This is probably one of the most fascinating books I have read all year. I'm having so much trouble with this review because the experience of reading it is so hard to describe - this novella is less of a story, more of a feeling. Not that there isn't a story here, there is. It tells of Dracula's voyage to England on the Demeter from the perspective of the nameless captain. It's short, it's gothic, it's full of fear and death.

But more than that it is a book full of longing. Longing to love and be loved, to want and be wanted, to accept oneself and be accepted by the world for who one is. The captain is gay and has only ever experienced hatred as reaction to homosexuality, which is why he hides it from everyone including his crew. The first half of the novella especially focuses on his sexual desires that he knows would get him killed if people knew. It's such strong, intoxicating and poetic writing that you cannot but feel with him, for him.
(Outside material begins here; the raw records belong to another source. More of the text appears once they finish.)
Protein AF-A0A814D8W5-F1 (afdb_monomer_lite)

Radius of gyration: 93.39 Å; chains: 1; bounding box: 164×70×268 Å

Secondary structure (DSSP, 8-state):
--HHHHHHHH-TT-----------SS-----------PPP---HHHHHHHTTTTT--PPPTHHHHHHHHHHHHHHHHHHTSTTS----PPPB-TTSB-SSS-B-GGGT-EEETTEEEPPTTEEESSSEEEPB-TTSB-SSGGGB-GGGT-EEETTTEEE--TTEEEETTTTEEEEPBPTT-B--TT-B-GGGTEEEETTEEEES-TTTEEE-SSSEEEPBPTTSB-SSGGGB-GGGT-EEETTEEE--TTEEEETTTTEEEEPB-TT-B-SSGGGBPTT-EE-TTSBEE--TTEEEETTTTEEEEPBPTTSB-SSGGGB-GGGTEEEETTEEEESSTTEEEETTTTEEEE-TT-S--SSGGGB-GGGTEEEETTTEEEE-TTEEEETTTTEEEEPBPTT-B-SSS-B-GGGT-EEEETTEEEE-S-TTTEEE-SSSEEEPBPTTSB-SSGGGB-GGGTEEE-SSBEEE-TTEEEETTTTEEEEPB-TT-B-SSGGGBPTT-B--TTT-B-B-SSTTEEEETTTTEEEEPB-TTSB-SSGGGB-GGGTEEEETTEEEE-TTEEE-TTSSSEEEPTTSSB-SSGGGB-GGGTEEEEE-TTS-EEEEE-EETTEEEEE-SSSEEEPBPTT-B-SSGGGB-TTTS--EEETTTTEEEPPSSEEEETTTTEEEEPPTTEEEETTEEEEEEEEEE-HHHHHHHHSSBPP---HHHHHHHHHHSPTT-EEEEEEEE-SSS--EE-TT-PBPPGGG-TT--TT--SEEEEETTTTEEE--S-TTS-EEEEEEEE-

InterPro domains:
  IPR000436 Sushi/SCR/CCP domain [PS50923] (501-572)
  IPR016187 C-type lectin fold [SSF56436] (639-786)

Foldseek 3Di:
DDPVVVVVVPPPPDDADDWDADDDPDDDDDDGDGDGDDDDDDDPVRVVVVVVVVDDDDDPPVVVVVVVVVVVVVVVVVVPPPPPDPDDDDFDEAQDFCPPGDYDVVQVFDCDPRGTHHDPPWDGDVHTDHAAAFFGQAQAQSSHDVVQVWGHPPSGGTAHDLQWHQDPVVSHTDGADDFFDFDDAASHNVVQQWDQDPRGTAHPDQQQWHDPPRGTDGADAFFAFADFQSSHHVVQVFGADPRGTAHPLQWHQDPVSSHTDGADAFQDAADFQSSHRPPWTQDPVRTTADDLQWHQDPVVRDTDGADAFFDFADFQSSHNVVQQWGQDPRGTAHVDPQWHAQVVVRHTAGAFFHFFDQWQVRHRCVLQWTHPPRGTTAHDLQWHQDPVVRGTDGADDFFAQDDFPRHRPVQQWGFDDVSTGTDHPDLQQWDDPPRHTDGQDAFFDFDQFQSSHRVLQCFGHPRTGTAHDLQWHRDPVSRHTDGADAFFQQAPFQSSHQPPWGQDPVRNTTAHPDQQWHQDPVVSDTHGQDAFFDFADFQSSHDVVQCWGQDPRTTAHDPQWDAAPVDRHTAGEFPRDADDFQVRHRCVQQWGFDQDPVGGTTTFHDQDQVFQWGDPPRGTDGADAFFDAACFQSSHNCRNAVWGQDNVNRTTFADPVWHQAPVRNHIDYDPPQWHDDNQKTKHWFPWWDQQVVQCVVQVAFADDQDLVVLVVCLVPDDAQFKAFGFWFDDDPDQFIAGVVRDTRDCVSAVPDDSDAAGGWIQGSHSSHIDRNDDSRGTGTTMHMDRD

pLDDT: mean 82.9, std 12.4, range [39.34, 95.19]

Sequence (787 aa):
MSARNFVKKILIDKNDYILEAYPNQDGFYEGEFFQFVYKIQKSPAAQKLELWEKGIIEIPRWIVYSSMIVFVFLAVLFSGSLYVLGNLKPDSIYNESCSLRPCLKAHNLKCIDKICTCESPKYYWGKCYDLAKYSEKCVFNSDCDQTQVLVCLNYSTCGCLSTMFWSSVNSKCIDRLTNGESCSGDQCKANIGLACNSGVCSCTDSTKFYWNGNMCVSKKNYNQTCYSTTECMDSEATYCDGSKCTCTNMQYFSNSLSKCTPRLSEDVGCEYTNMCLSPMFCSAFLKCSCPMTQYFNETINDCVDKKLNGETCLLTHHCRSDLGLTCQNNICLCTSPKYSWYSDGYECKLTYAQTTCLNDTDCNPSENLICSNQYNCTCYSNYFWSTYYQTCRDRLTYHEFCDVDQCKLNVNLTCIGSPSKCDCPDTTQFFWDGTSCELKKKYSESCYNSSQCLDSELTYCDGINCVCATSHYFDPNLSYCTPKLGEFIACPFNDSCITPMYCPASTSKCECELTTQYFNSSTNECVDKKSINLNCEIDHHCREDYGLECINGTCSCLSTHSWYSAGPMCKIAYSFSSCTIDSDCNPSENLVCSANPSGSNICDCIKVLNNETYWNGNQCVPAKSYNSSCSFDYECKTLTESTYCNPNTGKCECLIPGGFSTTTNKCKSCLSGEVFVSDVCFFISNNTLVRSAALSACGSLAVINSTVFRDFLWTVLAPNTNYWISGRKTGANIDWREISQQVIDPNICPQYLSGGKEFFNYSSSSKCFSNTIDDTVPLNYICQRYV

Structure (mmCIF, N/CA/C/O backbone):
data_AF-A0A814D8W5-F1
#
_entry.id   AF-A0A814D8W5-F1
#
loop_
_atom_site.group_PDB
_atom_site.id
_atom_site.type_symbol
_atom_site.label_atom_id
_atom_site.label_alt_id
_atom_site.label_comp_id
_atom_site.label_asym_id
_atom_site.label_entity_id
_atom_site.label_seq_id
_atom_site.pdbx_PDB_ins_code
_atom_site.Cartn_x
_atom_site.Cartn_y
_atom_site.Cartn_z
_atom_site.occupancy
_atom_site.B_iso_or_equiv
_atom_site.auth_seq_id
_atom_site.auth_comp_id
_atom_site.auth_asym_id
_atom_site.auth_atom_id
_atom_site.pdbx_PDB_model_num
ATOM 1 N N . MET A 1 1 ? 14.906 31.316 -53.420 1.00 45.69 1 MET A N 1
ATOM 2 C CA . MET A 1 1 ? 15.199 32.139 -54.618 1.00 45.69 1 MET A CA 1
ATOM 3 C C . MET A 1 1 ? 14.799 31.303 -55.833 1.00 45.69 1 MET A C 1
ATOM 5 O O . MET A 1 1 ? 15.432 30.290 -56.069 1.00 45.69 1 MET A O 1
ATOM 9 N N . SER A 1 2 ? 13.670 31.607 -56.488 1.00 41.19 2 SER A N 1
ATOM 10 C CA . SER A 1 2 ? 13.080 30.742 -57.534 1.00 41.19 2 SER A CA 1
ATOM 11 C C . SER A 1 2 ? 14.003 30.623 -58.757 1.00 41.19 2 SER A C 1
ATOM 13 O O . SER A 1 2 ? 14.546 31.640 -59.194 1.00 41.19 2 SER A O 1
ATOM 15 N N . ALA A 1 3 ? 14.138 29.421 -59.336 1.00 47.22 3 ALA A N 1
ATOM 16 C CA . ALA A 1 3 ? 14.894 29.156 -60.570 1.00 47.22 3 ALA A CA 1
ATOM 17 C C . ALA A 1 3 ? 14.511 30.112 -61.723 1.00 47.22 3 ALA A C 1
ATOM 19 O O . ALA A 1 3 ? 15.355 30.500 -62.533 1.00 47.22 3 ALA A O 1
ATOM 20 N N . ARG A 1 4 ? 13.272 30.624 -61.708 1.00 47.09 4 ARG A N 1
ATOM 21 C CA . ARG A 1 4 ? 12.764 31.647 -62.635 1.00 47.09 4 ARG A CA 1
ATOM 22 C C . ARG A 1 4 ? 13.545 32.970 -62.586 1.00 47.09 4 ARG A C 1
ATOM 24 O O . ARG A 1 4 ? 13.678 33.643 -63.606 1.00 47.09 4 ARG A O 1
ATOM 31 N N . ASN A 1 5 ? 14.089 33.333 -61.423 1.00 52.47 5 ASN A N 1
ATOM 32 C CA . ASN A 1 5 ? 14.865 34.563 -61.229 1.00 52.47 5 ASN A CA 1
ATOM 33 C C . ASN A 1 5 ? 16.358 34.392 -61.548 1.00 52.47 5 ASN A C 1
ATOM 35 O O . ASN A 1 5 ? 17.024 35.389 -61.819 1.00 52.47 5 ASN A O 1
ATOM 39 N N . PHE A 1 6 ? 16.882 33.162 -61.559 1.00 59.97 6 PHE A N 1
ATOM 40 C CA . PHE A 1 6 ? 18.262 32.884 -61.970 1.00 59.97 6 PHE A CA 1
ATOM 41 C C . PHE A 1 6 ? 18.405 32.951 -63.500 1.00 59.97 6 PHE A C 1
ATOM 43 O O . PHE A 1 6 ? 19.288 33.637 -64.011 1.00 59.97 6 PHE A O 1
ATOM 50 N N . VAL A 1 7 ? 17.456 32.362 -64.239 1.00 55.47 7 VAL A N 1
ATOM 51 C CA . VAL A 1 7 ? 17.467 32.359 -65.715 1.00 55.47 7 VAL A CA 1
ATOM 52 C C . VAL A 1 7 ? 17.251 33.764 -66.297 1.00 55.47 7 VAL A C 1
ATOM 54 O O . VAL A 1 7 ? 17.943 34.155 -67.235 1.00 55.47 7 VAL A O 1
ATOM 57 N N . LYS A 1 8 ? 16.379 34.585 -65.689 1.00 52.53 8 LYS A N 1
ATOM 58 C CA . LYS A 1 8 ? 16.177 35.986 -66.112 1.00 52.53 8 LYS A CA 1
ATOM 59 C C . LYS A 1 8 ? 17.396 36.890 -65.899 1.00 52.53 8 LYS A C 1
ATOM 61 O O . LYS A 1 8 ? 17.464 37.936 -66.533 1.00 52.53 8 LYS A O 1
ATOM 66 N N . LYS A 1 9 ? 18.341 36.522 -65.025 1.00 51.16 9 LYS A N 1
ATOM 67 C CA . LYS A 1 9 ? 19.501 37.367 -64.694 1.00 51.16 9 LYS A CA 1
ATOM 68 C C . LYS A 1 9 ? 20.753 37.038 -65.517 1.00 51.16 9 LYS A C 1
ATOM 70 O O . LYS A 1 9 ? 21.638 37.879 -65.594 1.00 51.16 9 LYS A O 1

The prologue already talks about the connection between vampirism and homosexuality in literature, and the novella plays with this in a very intense way. Vampirism is often used as an allegory for homosexuality, with both vampires and gays being considered monsters by society, both of them ruled by a forbidden, monstrous thirst and desire that bring only sin and death. The captain's journey from this belief instilled by the society he lives in and the experiences he went through to the realization that actually, there is no comparison to be made between the two, he is no monster, there is nothing inherently wrong with being gay is fascinating and hits hard. His choices at the end that tie in directly to what we know of the voyage from Stoker's Dracula is chilling, the imagery both horrific and strangely sensual.
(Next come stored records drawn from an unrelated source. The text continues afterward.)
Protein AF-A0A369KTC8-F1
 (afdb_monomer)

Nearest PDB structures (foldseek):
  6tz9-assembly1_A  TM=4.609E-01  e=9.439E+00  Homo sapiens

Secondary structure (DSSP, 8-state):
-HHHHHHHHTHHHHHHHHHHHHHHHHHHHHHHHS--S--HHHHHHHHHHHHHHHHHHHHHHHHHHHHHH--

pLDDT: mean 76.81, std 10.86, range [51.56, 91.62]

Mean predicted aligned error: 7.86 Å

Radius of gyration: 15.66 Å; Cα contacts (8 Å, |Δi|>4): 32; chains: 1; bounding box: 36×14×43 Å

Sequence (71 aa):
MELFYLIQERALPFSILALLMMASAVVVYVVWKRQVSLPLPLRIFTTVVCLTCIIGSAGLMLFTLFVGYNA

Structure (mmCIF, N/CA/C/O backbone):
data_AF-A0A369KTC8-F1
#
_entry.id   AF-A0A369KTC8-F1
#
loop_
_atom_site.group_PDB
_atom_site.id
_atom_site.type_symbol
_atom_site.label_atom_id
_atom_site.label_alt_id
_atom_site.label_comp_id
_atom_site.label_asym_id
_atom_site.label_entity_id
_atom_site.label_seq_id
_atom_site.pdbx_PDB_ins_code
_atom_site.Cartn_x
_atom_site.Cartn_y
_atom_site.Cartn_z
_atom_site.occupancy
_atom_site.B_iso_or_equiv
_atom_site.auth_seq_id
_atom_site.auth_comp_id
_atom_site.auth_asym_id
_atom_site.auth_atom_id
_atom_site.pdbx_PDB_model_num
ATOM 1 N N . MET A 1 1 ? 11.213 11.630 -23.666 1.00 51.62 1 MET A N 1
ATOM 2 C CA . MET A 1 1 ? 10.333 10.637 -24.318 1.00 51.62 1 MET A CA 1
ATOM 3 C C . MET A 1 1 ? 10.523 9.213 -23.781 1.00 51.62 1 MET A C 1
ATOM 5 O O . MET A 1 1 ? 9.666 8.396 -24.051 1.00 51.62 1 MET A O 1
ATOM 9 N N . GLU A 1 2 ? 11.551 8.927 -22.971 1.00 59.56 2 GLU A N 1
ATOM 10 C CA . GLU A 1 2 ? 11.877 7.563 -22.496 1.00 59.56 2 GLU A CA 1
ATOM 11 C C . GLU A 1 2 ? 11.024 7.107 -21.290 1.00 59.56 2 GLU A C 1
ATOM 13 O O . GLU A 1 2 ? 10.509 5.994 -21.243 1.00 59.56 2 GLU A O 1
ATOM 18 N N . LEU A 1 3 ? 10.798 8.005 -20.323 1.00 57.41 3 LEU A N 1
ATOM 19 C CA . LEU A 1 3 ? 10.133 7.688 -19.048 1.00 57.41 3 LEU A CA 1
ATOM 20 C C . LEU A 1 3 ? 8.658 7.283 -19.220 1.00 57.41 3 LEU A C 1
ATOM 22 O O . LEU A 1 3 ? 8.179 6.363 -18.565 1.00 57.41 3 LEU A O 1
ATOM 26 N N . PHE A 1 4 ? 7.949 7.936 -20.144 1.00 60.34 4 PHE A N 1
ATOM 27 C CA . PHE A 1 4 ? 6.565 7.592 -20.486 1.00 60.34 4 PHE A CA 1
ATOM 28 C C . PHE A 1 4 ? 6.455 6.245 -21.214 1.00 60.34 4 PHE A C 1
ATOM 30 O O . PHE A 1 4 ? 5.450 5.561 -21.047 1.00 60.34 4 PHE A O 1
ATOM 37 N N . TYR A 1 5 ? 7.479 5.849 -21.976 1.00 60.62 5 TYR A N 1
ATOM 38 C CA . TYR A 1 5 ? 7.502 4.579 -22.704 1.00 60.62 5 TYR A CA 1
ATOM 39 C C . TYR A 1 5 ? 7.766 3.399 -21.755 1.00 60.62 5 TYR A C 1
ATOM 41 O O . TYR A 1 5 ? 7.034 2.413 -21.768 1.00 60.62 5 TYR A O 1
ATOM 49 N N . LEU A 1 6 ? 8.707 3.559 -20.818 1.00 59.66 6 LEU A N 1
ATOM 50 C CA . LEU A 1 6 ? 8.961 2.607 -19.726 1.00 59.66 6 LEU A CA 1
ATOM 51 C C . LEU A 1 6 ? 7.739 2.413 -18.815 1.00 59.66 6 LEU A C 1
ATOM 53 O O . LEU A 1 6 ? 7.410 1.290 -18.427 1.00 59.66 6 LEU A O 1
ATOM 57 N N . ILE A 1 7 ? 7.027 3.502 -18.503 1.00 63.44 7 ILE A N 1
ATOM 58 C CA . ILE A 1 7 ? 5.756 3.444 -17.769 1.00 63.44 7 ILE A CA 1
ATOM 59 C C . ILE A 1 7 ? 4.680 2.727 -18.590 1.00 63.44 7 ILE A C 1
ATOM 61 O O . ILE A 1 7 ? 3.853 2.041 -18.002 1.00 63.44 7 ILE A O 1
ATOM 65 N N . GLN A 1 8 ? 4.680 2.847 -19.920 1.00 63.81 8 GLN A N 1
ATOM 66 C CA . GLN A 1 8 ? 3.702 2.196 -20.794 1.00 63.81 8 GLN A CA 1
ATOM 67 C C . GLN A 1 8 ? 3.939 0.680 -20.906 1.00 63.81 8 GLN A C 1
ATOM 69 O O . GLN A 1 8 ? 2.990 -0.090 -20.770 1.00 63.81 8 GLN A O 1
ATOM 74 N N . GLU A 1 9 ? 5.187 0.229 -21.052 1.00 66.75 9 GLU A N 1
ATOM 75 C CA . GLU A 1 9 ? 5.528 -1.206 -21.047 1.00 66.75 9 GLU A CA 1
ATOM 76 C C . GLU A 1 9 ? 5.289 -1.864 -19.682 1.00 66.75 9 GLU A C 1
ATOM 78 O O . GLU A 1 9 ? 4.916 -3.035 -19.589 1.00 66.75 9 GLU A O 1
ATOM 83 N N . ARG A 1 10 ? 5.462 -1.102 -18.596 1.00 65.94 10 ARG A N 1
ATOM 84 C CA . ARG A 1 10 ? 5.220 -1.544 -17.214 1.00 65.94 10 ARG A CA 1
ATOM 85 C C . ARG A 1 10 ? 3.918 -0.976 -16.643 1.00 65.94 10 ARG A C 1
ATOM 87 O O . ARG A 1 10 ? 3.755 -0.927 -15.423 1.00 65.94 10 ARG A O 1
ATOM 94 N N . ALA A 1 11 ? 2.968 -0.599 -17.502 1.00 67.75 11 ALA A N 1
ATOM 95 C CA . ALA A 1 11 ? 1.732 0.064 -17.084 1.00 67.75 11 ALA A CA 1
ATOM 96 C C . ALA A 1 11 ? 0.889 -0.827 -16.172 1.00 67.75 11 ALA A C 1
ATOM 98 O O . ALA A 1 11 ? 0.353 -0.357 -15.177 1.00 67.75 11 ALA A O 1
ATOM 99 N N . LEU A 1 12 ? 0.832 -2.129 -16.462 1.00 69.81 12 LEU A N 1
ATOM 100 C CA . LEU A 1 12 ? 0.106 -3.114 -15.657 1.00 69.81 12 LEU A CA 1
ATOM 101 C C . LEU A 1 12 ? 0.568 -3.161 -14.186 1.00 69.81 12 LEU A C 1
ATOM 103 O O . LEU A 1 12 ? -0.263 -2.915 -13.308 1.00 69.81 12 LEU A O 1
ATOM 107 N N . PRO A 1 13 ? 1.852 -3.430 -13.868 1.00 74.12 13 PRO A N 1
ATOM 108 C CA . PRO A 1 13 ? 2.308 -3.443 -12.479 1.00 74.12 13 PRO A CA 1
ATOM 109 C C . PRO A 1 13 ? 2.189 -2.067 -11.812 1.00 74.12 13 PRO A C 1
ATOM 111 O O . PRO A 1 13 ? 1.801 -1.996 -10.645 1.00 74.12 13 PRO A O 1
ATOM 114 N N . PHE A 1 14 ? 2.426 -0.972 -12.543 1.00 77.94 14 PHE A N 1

This novella won't be for everyone - it's a strange little thing, very graphic when it tells of the captain's sexual desires, and it has a tendency to lose itself in its own poetic language which makes it hard to follow at times - but it is a unique reading experience. Knowing its history and its importance makes it even more of a joy to be able to read it in English now. And both the prologue and the epilogue are incredibly informative and interesting and deserve to be read as well.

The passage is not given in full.